Setting aside the fact that we are yet to define what “NoSQL” actually is, some of the attributes that we commonly glob under this label are: document based, schema-free, distributed and “scalable”. The fact that being distributed and being scalable are not one and the same is a subject for another post, instead let’s take a closer look at what schema-free and document-based actually means. In fact, let me jump ahead: I am genuinely surprised that we are yet to see a schema-free engine built on top of MySQL. I know, I know, but suspend you disbelief for a second, because it is not as outrageous as it sounds.
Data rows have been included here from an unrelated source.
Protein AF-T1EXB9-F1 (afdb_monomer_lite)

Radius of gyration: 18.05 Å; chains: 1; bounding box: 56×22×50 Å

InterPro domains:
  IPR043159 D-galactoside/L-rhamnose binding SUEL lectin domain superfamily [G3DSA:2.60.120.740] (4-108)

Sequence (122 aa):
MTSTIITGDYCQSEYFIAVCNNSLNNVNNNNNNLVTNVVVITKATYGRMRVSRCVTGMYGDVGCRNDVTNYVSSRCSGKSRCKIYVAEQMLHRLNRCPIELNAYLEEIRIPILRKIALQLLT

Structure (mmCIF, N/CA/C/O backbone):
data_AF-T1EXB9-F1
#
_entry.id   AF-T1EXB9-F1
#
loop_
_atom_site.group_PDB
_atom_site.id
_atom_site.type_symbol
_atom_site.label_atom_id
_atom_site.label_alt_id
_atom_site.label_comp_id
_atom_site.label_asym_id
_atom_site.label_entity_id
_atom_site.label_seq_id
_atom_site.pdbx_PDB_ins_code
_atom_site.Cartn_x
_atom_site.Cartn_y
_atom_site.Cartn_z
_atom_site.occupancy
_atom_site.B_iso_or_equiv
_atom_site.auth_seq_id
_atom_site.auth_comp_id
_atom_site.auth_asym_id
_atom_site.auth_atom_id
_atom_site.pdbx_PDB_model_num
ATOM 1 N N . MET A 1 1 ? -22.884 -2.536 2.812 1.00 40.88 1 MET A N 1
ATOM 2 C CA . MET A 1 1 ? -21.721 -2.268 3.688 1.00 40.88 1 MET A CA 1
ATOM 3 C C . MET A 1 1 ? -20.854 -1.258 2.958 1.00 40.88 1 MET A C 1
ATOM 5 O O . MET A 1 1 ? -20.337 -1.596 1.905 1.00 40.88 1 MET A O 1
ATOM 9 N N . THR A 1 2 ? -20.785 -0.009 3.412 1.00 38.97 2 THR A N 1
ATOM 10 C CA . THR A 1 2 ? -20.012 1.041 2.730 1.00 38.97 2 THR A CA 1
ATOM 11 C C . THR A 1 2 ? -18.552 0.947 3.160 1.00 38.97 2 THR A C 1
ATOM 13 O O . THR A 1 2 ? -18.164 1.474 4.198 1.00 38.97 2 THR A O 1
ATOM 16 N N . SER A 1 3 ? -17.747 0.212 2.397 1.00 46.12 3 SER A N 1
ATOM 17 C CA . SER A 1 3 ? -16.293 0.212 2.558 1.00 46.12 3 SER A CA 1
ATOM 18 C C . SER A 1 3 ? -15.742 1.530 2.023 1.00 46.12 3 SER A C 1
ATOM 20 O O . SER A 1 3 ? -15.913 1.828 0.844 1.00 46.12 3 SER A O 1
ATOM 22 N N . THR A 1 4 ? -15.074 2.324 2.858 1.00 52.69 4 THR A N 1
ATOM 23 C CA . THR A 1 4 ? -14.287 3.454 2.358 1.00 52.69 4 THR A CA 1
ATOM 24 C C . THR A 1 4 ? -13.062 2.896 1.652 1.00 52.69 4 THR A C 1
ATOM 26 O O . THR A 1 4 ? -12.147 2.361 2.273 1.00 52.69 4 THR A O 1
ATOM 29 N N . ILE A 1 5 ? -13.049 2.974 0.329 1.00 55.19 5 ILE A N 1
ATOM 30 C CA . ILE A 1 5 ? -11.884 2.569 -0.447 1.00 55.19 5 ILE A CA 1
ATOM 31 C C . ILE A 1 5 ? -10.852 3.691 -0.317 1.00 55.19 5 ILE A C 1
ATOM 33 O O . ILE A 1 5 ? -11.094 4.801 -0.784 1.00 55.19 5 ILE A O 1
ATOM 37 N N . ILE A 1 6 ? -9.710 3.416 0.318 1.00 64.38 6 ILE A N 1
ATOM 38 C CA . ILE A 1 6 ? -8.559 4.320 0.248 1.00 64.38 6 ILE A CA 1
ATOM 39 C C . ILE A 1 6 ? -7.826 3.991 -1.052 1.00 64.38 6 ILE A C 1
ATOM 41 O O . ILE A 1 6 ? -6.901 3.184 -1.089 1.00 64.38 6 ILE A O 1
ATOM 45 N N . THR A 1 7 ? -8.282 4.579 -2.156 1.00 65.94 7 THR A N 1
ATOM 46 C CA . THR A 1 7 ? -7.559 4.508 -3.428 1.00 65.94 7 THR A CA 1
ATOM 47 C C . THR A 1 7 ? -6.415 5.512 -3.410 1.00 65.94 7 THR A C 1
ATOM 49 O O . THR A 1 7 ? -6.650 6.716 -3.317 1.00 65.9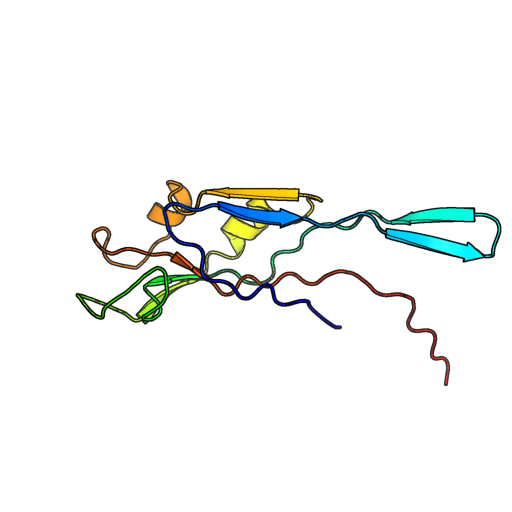4 7 THR A O 1
ATOM 52 N N . GLY A 1 8 ? -5.183 5.027 -3.519 1.00 82.62 8 GLY A N 1
ATOM 53 C CA . GLY A 1 8 ? -4.002 5.861 -3.676 1.00 82.62 8 GLY A CA 1
ATOM 54 C C . GLY A 1 8 ? -2.817 5.030 -4.143 1.00 82.62 8 GLY A C 1
ATOM 55 O O . GLY A 1 8 ? -2.690 3.863 -3.771 1.00 82.62 8 GLY A O 1
ATOM 56 N N . ASP A 1 9 ? -1.965 5.649 -4.951 1.00 91.00 9 ASP A N 1
ATOM 57 C CA . ASP A 1 9 ? -0.652 5.113 -5.298 1.00 91.00 9 ASP A CA 1
ATOM 58 C C . ASP A 1 9 ? 0.309 5.563 -4.204 1.00 91.00 9 ASP A C 1
ATOM 60 O O . ASP A 1 9 ? 0.313 6.752 -3.896 1.00 91.00 9 ASP A O 1
ATOM 64 N N . TYR A 1 10 ? 1.115 4.671 -3.633 1.00 94.56 10 TYR A N 1
ATOM 65 C CA . TYR A 1 10 ? 2.174 5.019 -2.680 1.00 94.56 10 TYR A CA 1
ATOM 66 C C . TYR A 1 10 ? 3.524 4.610 -3.258 1.00 94.56 10 TYR A C 1
ATOM 68 O O . TYR A 1 10 ? 3.756 3.427 -3.512 1.00 94.56 10 TYR A O 1
ATOM 76 N N . CYS A 1 11 ? 4.399 5.584 -3.489 1.00 94.88 11 CYS A N 1
ATOM 77 C CA . CYS A 1 11 ? 5.687 5.382 -4.146 1.00 94.88 11 CYS A CA 1
ATOM 78 C C . CYS A 1 11 ? 6.725 4.808 -3.175 1.00 94.88 11 CYS A C 1
ATOM 80 O O . CYS A 1 11 ? 6.577 4.917 -1.962 1.00 94.88 11 CYS A O 1
ATOM 82 N N . GLN A 1 12 ? 7.812 4.230 -3.693 1.00 92.88 12 GLN A N 1
ATOM 83 C CA . GLN A 1 12 ? 8.864 3.593 -2.880 1.00 92.88 12 GLN A CA 1
ATOM 84 C C . GLN A 1 12 ? 9.445 4.495 -1.784 1.00 92.88 12 GLN A C 1
ATOM 86 O O . GLN A 1 12 ? 9.756 4.017 -0.697 1.00 92.88 12 GLN A O 1
ATOM 91 N N . SER A 1 13 ? 9.542 5.798 -2.046 1.00 93.19 13 SER A N 1
ATOM 92 C CA . SER A 1 13 ? 10.045 6.800 -1.103 1.00 93.19 13 SER A CA 1
ATOM 93 C C . SER A 1 13 ? 9.046 7.193 -0.007 1.00 93.19 13 SER A C 1
ATOM 95 O O . SER A 1 13 ? 9.333 8.080 0.795 1.00 93.19 13 SER A O 1
ATOM 97 N N . GLU A 1 14 ? 7.859 6.589 0.032 1.00 95.44 14 GLU A N 1
ATOM 98 C CA . GLU A 1 14 ? 6.756 7.023 0.881 1.00 95.44 14 GLU A CA 1
ATOM 99 C C . GLU A 1 14 ? 6.351 5.981 1.920 1.00 95.44 14 GLU A C 1
ATOM 101 O O . GLU A 1 14 ? 6.817 4.839 1.957 1.00 95.44 14 GLU A O 1
ATOM 106 N N . TYR A 1 1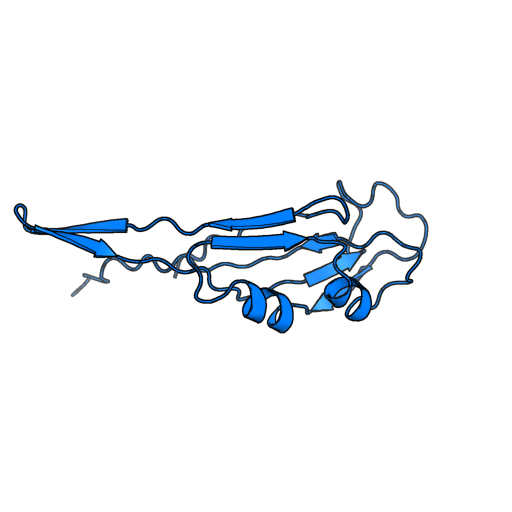5 ? 5.429 6.405 2.782 1.00 94.19 15 TYR A N 1
ATOM 107 C CA . TYR A 1 15 ? 4.787 5.548 3.757 1.00 94.19 15 TYR A CA 1
ATOM 108 C C . TYR A 1 15 ? 3.304 5.411 3.451 1.00 94.19 15 TYR A C 1
ATOM 110 O O . TYR A 1 15 ? 2.592 6.406 3.318 1.00 94.19 15 TYR A O 1
ATOM 118 N N . PHE A 1 16 ? 2.824 4.175 3.460 1.00 92.81 16 PHE A N 1
ATOM 119 C CA . PHE A 1 16 ? 1.407 3.912 3.629 1.00 92.81 16 PHE A CA 1
ATOM 120 C C . PHE A 1 16 ? 1.046 4.076 5.108 1.00 92.81 16 PHE A C 1
ATOM 122 O O . PHE A 1 16 ? 1.658 3.455 5.982 1.00 92.81 16 PHE A O 1
ATOM 129 N N . ILE A 1 17 ? 0.062 4.928 5.396 1.00 91.31 17 ILE A N 1
ATOM 130 C CA . ILE A 1 17 ? -0.410 5.212 6.753 1.00 91.31 17 ILE A CA 1
ATOM 131 C C . ILE A 1 17 ? -1.922 5.005 6.785 1.00 91.31 17 ILE A C 1
ATOM 133 O O . ILE A 1 17 ? -2.655 5.706 6.092 1.00 91.31 17 ILE A O 1
ATOM 137 N N . ALA A 1 18 ? -2.382 4.080 7.627 1.00 88.00 18 ALA A N 1
ATOM 138 C CA . ALA A 1 18 ? -3.801 3.900 7.919 1.00 88.00 18 ALA A CA 1
ATOM 139 C C . ALA A 1 18 ? -4.086 4.287 9.369 1.00 88.00 18 ALA A C 1
ATOM 141 O O . ALA A 1 18 ? -3.352 3.895 10.282 1.00 88.00 18 ALA A O 1
ATOM 142 N N . VAL A 1 19 ? -5.156 5.055 9.572 1.00 86.44 19 VAL A N 1
ATOM 143 C CA . VAL A 1 19 ? -5.615 5.512 10.886 1.00 86.44 19 VAL A CA 1
ATOM 144 C C . VAL A 1 19 ? -7.119 5.294 10.986 1.00 86.44 19 VAL A C 1
ATOM 146 O O . VAL A 1 19 ? -7.875 5.717 10.114 1.00 86.44 19 VAL A O 1
ATOM 149 N N . CYS A 1 20 ? -7.547 4.662 12.071 1.00 82.81 20 CYS A N 1
ATOM 150 C CA . CYS A 1 20 ? -8.932 4.550 12.484 1.00 82.81 20 CYS A CA 1
ATOM 151 C C . CYS A 1 20 ? -9.106 5.304 13.801 1.00 82.81 20 CYS A C 1
ATOM 153 O O . CYS A 1 20 ? -8.502 4.961 14.816 1.00 82.81 20 CYS A O 1
ATOM 155 N N . ASN A 1 21 ? -9.945 6.337 13.778 1.00 81.81 21 ASN A N 1
ATOM 156 C CA . ASN A 1 21 ? -10.281 7.096 14.976 1.00 81.81 21 ASN A CA 1
ATOM 157 C C . ASN A 1 21 ? -11.374 6.371 15.764 1.00 81.81 21 ASN A C 1
ATOM 159 O O . ASN A 1 21 ? -12.316 5.834 15.173 1.00 81.81 21 ASN A O 1
ATOM 163 N N . ASN A 1 22 ? -11.273 6.388 17.092 1.00 81.12 22 ASN A N 1
ATOM 164 C CA . ASN A 1 22 ? -12.344 5.891 17.951 1.00 81.12 22 ASN A CA 1
ATOM 165 C C . ASN A 1 22 ? -13.604 6.745 17.754 1.00 81.12 22 ASN A C 1
ATOM 167 O O . ASN A 1 22 ? -13.520 7.955 17.541 1.00 81.12 22 ASN A O 1
ATOM 171 N N . SER A 1 23 ? -14.770 6.109 17.805 1.00 76.69 23 SER A N 1
ATOM 172 C CA . SER A 1 23 ? -16.061 6.783 17.659 1.00 76.69 23 SER A CA 1
ATOM 173 C C . SER A 1 23 ? -16.778 6.789 18.998 1.00 76.69 23 SER A C 1
ATOM 175 O O . SER A 1 23 ? -16.816 5.766 19.669 1.00 76.69 23 SER A O 1
ATOM 177 N N . LEU A 1 24 ? -17.381 7.912 19.377 1.00 75.12 24 LEU A N 1
ATOM 178 C CA . LEU A 1 24 ? -18.334 7.934 20.482 1.00 75.12 24 LEU A CA 1
ATOM 179 C C . LEU A 1 24 ? -19.710 7.540 19.947 1.00 75.12 24 LEU A C 1
ATOM 181 O O . LEU A 1 24 ? -20.173 8.099 18.952 1.00 75.12 24 LEU A O 1
ATOM 185 N N . ASN A 1 25 ? -20.348 6.582 20.608 1.00 73.69 25 ASN A N 1
ATOM 186 C CA . ASN A 1 25 ? -21.755 6.274 20.416 1.00 73.69 25 ASN A CA 1
ATOM 187 C C . ASN A 1 25 ? -22.528 6.889 21.584 1.00 73.69 25 ASN A C 1
ATOM 189 O O . ASN A 1 25 ? -22.296 6.527 22.738 1.00 73.69 25 ASN A O 1
ATOM 193 N N . ASN A 1 26 ? -23.447 7.806 21.284 1.00 68.94 26 ASN A N 1
ATOM 194 C CA . ASN A 1 26 ? -24.422 8.280 22.261 1.00 68.94 26 ASN A CA 1
ATOM 195 C C . ASN A 1 26 ? -25.544 7.237 22.323 1.00 68.94 26 ASN A C 1
ATOM 197 O O . ASN A 1 26 ? -26.393 7.169 21.433 1.00 68.94 26 ASN A O 1
ATOM 201 N N . VAL A 1 27 ? -25.480 6.364 23.329 1.00 69.88 27 VAL A N 1
ATOM 202 C CA . VAL A 1 27 ? -26.532 5.387 23.612 1.00 69.88 27 VAL A CA 1
ATOM 203 C C . VAL A 1 27 ? -27.370 5.988 24.726 1.00 69.88 27 VAL A C 1
ATOM 205 O O . VAL A 1 27 ? -27.172 5.690 25.901 1.00 69.88 27 VAL A O 1
ATOM 208 N N . ASN A 1 28 ? -28.301 6.852 24.324 1.00 71.75 28 ASN A N 1
ATOM 209 C CA . ASN A 1 28 ? -29.241 7.560 25.189 1.00 71.75 28 ASN A CA 1
ATOM 210 C C . ASN A 1 28 ? -28.536 8.659 26.006 1.00 71.75 28 ASN A C 1
ATOM 212 O O . ASN A 1 28 ? -27.470 8.441 26.573 1.00 71.75 28 ASN A O 1
ATOM 216 N N . ASN A 1 29 ? -29.154 9.841 26.067 1.00 70.19 29 ASN A N 1
ATOM 217 C CA . ASN A 1 29 ? -28.573 11.153 26.400 1.00 70.19 29 ASN A CA 1
ATOM 218 C C . ASN A 1 29 ? -27.882 11.353 27.771 1.00 70.19 29 ASN A C 1
ATOM 220 O O . ASN A 1 29 ? -27.792 12.487 28.213 1.00 70.19 29 ASN A O 1
ATOM 224 N N . ASN A 1 30 ? -27.349 10.322 28.431 1.00 71.06 30 ASN A N 1
ATOM 225 C CA . ASN A 1 30 ? -26.499 10.456 29.616 1.00 71.06 30 ASN A CA 1
ATOM 226 C C . ASN A 1 30 ? -25.230 9.572 29.603 1.00 71.06 30 ASN A C 1
ATOM 228 O O . ASN A 1 30 ? -24.415 9.725 30.505 1.00 71.06 30 ASN A O 1
ATOM 232 N N . ASN A 1 31 ? -25.009 8.692 28.608 1.00 74.19 31 ASN A N 1
ATOM 233 C CA . ASN A 1 31 ? -23.842 7.791 28.585 1.00 74.19 31 ASN A CA 1
ATOM 234 C C . ASN A 1 31 ? -23.139 7.766 27.215 1.00 74.19 31 ASN A C 1
ATOM 236 O O . ASN A 1 31 ? -23.657 7.235 26.231 1.00 74.19 31 ASN A O 1
ATOM 240 N N . ASN A 1 32 ? -21.911 8.287 27.167 1.00 76.00 32 ASN A N 1
ATOM 241 C CA . ASN A 1 32 ? -21.044 8.180 25.994 1.00 76.00 32 ASN A CA 1
ATOM 242 C C . ASN A 1 32 ? -20.281 6.847 26.029 1.00 76.00 32 ASN A C 1
ATOM 244 O O . ASN A 1 32 ? -19.471 6.629 26.928 1.00 76.00 32 ASN A O 1
ATOM 248 N N . ASN A 1 33 ? -20.498 5.973 25.041 1.00 80.38 33 ASN A N 1
ATOM 249 C CA . ASN A 1 33 ? -19.724 4.738 24.880 1.00 80.38 33 ASN A CA 1
ATOM 250 C C . ASN A 1 33 ? -18.624 4.921 23.823 1.00 80.38 33 ASN A C 1
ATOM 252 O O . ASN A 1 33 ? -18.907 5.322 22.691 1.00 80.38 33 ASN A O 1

Document Based: a Double Edged Sword
The original reason for and the benefit of the relational model is that by constraining the data schema (read, eliminating structural complexity of the data, or decomposing it into relations), you actually gain power and flexibility in the types of queries you can execute against your database. Said another way, normalized data design allows us to have a general-purpose query language, which allows for queries whose parameters we do not even know at design time, whereas denormalized designs do not. What we loose in flexibility of our data structures, we gain in our ability to interact with the data. Hence, in theory, if you have no way to anticipate the types of queries in the future, a relation model is your best bet. Lose some, win some, chose your poison.
At the same time, we all know that “no join is faster than no join”. The inherent disadvantage of decomposing your data is the required assembly. If you are looking for “speed” or “scalability”, then denormalizing your data is usually the first step. The disadvantage? Now you have introduced a number of potential anomalies into your data: updates, inserts, and deletes can cause data inconsistencies unless you keep careful accounting of all duplication. One-to-One, and One-to-Many relations are usually easy to manage, but Many-to-Many in denormalized schemas are nothing but a recipe for disaster. That is, if you care about consistency.
Finally, since you lose the power of a general purpose query language (SQL), you are now at a mercy of the DSL provided by your new database. Mongo, Couch and many others had to introduce their own query language constructs alongside "map-reduce" functionality to address the problem of querying arbitrarily deep records. Now, I am a fan of both, but frankly, none I have worked with so far are as clean, or as easy to understand as SQL (case in point) - with the downside of making me learn yet another query language.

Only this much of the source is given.